What is being asked: Your task is to copy the lines of the data below from the line holding "ATOM 77 C C" through the line holding "ATOM 83 N N", inclusive, exactly and with nothing added.
═════ Data ═════
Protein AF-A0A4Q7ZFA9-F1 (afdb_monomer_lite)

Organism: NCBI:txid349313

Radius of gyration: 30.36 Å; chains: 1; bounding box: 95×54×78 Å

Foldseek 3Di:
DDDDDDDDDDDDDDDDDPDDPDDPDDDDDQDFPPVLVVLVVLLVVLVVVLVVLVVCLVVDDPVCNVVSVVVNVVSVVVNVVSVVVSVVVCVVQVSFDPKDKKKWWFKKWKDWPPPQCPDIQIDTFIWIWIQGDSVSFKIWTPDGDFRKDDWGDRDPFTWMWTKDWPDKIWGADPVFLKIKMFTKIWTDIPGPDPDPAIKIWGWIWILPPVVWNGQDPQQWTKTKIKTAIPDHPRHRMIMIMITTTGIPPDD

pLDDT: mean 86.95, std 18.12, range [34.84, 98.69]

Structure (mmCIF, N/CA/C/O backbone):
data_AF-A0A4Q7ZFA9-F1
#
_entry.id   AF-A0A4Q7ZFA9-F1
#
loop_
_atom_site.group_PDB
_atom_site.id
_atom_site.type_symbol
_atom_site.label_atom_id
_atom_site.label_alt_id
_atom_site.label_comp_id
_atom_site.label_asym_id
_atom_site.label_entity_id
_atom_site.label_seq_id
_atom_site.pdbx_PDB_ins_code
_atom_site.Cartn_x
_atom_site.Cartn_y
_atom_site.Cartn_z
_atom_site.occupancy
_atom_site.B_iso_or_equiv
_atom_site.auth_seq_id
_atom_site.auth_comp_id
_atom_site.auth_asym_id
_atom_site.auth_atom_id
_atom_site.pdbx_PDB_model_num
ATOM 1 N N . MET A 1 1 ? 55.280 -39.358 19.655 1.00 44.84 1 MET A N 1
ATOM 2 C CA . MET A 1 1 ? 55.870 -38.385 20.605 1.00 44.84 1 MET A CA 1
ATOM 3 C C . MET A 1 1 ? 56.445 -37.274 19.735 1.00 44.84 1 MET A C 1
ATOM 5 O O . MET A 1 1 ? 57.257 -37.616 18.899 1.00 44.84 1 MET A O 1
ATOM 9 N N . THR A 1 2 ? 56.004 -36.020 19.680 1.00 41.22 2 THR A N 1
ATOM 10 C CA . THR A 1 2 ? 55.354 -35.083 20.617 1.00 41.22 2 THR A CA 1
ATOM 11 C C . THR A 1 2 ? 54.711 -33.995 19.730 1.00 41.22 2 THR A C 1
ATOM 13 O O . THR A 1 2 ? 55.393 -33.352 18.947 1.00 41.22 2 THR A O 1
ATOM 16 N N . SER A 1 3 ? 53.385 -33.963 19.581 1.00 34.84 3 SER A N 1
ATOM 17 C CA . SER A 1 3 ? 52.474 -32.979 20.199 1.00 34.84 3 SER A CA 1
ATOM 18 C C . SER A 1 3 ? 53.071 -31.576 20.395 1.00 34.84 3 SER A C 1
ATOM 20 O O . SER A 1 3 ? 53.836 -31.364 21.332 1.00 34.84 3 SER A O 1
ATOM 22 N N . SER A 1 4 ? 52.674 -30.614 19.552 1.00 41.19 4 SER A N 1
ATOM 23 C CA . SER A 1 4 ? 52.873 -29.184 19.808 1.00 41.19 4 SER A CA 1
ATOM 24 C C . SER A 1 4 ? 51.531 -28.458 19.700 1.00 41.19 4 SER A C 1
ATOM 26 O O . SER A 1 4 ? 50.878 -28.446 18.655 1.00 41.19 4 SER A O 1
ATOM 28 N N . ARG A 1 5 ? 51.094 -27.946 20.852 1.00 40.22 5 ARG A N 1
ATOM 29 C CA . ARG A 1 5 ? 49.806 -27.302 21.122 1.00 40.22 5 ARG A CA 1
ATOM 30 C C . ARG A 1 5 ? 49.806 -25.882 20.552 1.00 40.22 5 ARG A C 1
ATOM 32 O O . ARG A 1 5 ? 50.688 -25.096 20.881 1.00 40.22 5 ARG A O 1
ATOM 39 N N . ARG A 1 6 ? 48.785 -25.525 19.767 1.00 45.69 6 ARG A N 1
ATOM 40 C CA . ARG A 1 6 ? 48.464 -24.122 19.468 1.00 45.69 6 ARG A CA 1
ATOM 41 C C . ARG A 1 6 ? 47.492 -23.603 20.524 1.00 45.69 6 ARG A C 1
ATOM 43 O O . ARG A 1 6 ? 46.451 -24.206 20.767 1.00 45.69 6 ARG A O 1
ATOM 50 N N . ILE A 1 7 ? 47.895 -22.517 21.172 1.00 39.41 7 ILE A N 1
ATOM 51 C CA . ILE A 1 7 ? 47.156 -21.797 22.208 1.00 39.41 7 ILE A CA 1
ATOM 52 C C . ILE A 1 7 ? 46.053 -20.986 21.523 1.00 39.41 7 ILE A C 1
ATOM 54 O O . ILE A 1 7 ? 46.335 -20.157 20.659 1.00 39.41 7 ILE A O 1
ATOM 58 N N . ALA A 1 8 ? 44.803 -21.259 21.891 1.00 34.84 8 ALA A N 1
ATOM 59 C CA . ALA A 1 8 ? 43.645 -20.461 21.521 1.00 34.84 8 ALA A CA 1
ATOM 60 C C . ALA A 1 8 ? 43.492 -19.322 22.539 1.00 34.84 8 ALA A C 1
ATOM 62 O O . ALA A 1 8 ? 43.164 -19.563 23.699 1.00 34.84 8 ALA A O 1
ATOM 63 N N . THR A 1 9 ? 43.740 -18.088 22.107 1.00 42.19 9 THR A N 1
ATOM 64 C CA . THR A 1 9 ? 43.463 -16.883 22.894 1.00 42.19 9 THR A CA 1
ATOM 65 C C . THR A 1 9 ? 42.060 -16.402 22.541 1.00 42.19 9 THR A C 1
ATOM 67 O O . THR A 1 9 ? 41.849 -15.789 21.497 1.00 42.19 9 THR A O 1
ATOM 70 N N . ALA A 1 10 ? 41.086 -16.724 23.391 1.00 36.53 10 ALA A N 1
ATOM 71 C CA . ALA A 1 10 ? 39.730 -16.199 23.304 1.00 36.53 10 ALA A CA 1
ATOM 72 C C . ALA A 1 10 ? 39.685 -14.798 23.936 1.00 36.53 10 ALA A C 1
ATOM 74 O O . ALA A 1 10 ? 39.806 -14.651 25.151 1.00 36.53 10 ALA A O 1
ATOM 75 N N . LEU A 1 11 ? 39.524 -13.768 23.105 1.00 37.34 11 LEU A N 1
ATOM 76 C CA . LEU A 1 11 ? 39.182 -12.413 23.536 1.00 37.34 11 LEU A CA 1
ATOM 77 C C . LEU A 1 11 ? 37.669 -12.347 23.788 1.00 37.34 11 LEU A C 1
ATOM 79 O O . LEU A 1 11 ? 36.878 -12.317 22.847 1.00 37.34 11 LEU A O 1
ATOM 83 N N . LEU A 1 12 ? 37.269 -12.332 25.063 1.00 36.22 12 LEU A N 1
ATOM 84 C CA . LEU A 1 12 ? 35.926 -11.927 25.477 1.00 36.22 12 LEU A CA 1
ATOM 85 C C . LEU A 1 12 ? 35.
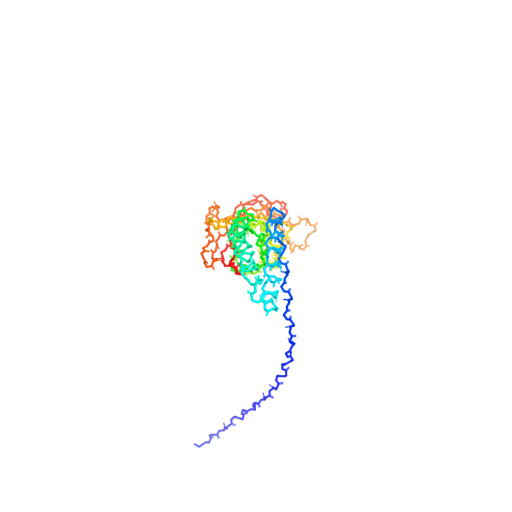791 -10.408 25.287 1.00 36.22 12 LEU A C 1
ATOM 87 O O . LEU A 1 12 ? 36.271 -9.625 26.105 1.00 36.22 12 LEU A O 1
ATOM 91 N N . GLY A 1 13 ? 35.136 -9.994 24.204 1.00 35.81 13 GLY A N 1
ATOM 92 C CA . GLY A 1 13 ? 34.635 -8.632 24.040 1.00 35.81 13 GLY A CA 1
ATOM 93 C C . GLY A 1 13 ? 33.278 -8.492 24.728 1.00 35.81 13 GLY A C 1
ATOM 94 O O . GLY A 1 13 ? 32.294 -9.075 24.278 1.00 35.81 13 GLY A O 1
ATOM 95 N N . ALA A 1 14 ? 33.222 -7.734 25.822 1.00 38.34 14 ALA A N 1
ATOM 96 C CA . ALA A 1 14 ? 31.972 -7.368 26.477 1.00 38.34 14 ALA A CA 1
ATOM 97 C C . ALA A 1 14 ? 31.253 -6.291 25.647 1.00 38.34 14 ALA A C 1
ATOM 99 O O . ALA A 1 14 ? 31.692 -5.144 25.583 1.00 38.34 14 ALA A O 1
ATOM 100 N N . VAL A 1 15 ? 30.150 -6.667 24.999 1.00 37.56 15 VAL A N 1
ATOM 101 C CA . VAL A 1 15 ? 29.250 -5.736 24.309 1.00 37.56 15 VAL A CA 1
ATOM 102 C C . VAL A 1 15 ? 28.287 -5.155 25.345 1.00 37.56 15 VAL A C 1
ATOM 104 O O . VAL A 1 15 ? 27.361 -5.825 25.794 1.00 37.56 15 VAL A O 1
═════
Exercise answer:
ATOM 77 C C . LEU A 1 11 ? 37.669 -12.347 23.788 1.00 37.34 11 LEU A C 1
ATOM 79 O O . LEU A 1 11 ? 36.878 -12.317 22.847 1.00 37.34 11 LEU A O 1
ATOM 83 N N . LEU A 1 12 ? 37.269 -12.332 25.063 1.00 36.22 12 LEU A N 1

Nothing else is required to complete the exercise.